The murine allantois: a model system for the study of blood vessel formation

Abstract

The allantois is the embryonic precursor of the umbilical cord in mammals and is one of several embryonic regions, including the yolk sac and dorsal aorta, that undergoes vasculogenesis, the de novo formation of blood vessels. Despite its importance in establishing the chorioallantoic placenta and umbilical circulation, the allantois frequently is overlooked in embryologic studies. Nonetheless, recent studies demonstrate that vasculogenesis, vascular remodeling, and angiogenesis are essential allantois functions in the establishment of the chorioallantoic placenta. Here, we review blood vessel formation in the murine allantois, highlighting the expression of genes and involvement of pathways common to vasculogenesis or angiogenesis in other parts of the embryo.

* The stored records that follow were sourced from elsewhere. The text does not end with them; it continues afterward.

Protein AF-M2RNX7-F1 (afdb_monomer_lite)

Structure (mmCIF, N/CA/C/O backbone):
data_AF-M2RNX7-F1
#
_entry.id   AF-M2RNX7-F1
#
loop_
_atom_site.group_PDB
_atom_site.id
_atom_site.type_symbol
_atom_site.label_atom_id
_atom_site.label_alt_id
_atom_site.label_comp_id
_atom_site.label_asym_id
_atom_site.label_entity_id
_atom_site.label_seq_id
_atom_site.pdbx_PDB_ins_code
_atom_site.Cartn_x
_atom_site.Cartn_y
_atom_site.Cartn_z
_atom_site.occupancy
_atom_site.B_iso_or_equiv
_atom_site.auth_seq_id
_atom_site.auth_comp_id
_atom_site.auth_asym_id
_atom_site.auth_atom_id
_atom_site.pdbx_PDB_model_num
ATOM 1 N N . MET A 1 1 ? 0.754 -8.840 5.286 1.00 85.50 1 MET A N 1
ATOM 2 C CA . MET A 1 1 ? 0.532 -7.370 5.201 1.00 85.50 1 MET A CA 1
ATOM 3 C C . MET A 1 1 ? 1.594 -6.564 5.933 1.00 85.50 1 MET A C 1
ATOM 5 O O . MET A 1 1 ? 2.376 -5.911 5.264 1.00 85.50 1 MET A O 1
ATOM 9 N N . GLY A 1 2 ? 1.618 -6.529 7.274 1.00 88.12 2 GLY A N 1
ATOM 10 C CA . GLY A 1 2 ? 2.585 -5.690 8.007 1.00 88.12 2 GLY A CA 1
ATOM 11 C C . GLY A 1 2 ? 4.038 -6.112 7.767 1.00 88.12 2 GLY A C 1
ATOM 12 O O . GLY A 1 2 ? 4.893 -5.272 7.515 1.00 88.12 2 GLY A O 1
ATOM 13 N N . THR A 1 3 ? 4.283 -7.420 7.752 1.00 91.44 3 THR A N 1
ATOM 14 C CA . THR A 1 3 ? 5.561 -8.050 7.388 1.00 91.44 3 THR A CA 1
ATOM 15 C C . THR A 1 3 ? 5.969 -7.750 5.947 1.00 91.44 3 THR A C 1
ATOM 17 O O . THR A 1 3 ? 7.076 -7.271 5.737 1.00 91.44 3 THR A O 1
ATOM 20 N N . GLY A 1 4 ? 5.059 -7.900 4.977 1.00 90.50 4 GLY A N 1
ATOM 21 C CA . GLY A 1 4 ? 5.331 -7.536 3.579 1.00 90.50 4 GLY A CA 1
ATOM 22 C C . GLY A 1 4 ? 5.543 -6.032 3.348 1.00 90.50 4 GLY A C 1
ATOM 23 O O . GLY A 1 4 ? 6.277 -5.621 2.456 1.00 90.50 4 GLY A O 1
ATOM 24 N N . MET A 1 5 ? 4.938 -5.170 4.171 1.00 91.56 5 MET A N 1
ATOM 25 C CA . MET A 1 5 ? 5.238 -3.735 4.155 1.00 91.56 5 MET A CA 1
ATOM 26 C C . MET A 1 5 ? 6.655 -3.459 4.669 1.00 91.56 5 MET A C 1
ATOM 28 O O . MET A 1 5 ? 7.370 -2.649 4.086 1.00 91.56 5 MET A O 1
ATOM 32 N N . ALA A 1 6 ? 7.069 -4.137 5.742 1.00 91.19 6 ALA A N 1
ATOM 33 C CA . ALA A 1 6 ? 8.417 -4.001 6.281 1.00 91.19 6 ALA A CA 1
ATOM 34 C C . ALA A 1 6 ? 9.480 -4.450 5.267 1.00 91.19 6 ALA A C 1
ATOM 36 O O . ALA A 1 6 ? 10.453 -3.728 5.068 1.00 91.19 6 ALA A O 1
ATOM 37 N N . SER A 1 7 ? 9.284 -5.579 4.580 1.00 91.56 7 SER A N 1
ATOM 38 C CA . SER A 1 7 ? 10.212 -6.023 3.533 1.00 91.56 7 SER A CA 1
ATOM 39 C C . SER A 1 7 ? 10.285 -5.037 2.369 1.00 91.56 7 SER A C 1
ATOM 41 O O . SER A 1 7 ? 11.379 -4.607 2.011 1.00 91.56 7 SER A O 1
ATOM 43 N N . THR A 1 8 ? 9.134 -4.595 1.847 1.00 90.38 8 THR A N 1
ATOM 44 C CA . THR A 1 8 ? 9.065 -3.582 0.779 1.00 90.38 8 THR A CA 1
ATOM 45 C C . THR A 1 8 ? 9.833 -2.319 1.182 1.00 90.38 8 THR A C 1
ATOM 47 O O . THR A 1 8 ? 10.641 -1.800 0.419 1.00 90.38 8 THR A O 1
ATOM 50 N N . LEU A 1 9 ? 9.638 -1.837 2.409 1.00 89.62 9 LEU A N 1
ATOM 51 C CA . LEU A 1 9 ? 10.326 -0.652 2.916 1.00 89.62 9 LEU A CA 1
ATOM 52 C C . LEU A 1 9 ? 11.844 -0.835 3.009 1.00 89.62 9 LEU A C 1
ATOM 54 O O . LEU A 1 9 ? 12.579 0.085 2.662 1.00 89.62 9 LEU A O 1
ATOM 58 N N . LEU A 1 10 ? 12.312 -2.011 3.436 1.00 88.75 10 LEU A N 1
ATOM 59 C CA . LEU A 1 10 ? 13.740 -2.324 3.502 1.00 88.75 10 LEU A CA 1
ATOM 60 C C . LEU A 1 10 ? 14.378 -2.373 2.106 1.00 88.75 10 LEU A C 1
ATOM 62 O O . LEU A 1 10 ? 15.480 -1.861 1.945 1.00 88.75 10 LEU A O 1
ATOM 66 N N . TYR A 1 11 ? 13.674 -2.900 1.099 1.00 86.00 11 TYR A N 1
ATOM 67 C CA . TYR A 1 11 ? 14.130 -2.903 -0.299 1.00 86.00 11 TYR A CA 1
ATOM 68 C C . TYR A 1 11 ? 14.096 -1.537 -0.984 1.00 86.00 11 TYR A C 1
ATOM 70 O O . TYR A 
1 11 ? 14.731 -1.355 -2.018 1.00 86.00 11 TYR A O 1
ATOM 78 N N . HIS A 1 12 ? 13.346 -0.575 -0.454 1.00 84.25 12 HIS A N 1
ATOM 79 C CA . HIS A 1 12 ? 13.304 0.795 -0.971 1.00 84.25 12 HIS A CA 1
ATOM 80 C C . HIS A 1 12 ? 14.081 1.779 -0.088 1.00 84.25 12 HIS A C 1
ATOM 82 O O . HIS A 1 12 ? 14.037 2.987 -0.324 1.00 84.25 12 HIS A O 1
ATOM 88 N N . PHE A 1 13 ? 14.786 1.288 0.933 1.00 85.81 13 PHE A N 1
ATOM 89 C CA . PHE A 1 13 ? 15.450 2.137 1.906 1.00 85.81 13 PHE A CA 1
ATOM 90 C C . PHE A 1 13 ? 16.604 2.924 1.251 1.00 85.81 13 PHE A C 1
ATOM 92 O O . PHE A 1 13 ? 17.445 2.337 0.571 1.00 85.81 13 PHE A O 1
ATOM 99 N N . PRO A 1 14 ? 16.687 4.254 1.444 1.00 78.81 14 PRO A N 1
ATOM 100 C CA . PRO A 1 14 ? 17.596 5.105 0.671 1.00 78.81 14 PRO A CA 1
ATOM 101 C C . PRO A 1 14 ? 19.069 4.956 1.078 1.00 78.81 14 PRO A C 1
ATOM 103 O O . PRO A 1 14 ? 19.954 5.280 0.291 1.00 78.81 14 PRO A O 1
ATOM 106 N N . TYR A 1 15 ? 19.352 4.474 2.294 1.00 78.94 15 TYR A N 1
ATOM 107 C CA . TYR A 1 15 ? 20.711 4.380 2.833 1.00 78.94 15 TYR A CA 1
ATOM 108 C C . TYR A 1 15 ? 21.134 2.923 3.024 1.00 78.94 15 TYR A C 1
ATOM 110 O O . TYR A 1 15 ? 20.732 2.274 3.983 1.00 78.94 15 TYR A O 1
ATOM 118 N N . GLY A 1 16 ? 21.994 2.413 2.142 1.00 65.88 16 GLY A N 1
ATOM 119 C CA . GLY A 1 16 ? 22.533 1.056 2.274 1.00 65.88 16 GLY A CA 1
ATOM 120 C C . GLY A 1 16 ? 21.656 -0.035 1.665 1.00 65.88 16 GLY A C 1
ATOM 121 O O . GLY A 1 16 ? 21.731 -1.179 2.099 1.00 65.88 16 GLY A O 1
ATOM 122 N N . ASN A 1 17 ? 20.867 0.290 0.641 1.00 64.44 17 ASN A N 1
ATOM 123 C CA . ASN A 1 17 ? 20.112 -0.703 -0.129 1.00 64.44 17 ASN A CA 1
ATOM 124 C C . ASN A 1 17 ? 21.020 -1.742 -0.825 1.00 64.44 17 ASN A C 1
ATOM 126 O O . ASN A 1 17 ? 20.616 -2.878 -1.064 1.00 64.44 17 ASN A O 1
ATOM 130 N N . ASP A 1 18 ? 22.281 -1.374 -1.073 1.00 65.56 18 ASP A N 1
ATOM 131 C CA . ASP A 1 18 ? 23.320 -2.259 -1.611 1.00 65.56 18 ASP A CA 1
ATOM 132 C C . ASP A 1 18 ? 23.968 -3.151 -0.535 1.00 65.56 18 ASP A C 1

We discuss experimental techniques available for manipulation of the allantois that are unavailable for yolk sac or dorsal aorta, and review how this system has been used as a model system to discover new genes and mechanisms involved in vessel formation. Finally, we discuss the potential of the allantois as a model system to provide insights into disease and therapeutics.

Figure 1

Diagrammatic representation of the developing mouse embryo from the neural plate (allantoic bud) stage to the 22-26 somite (s) stage highlighting the development of the allantois and its vasculature. The age in embryonic days (E), and the stages of development are indicated across the top, as are the developmental processes taking place in the allantois. The allantois first appears as a mesodermal bud emerging from the posterior end of the primitive streak. The bud grows and expands across the exocoelomic cavity and fuses with the chorion to form the chorioallantoic placenta. The processes in allantois vessel development at each stage are indicated across the bottom of the figure. ECs differentiate and migrate to form a primary vascular plexus. The plexus connects with the dorsal aortae of the embryo before chorio-allantoic fusion. The primary plexus remodels to form the central vessel; later, the umbilical artery and the umbilical vein form at E9.5. After chorio-allantoic fusion, the allantoic vessels invade the chroion and form the fetal vascular component of the labyrinthine layer of the placenta. C indicates allantois core; CAP, chorio-allantoic plate; DA, dorsal aorta; epc, ectoplacental cone; exc, exocoelomic cavity; lab, placental labyrinth; m, mesothelium; NP, neural plate; UA, umbilical artery; UV, umbilical vein; and ys, yolk sac.

Figure 2

Three methods for allantois culture. Allantoises can be dissected from embryos from the HF to 4s stage and allowed to attach to glass, plastic, or filters for adherent cultures (top row), or they can be kept in suspension in rolling cultures (middle row) or hanging drops (bottom row). Asterisk indicates the proximal end of the allantois closest to the embryo. In adherent cultures the distal tip of the allantois attaches to the dish within 6 hours and a vascular plexus forms after 24 hours as indicated by staining with Flk1 (brown). Rolling cultures result in development of spheroids with 3 dimensional (3D) morphology, which can be stained whole as shown for Flk1 (blue) and VCAM (brown). Hanging drop cultures of allantoises also form 3D structures with a vascular plexus after 18 hours of culture. Image shows fluorescent staining of a whole mount allantois spheroid with α-SMA (red) and Pecam (green). After treatment with VEGF, the spheroid remodels into a single layer of Pecam-positive ECs surrounded by α-SMA–positive SMCs as shown in an optical section. Images a, b, and c are reprinted with permission from Downs et al, Arora et al, and Gentile et al, respectively.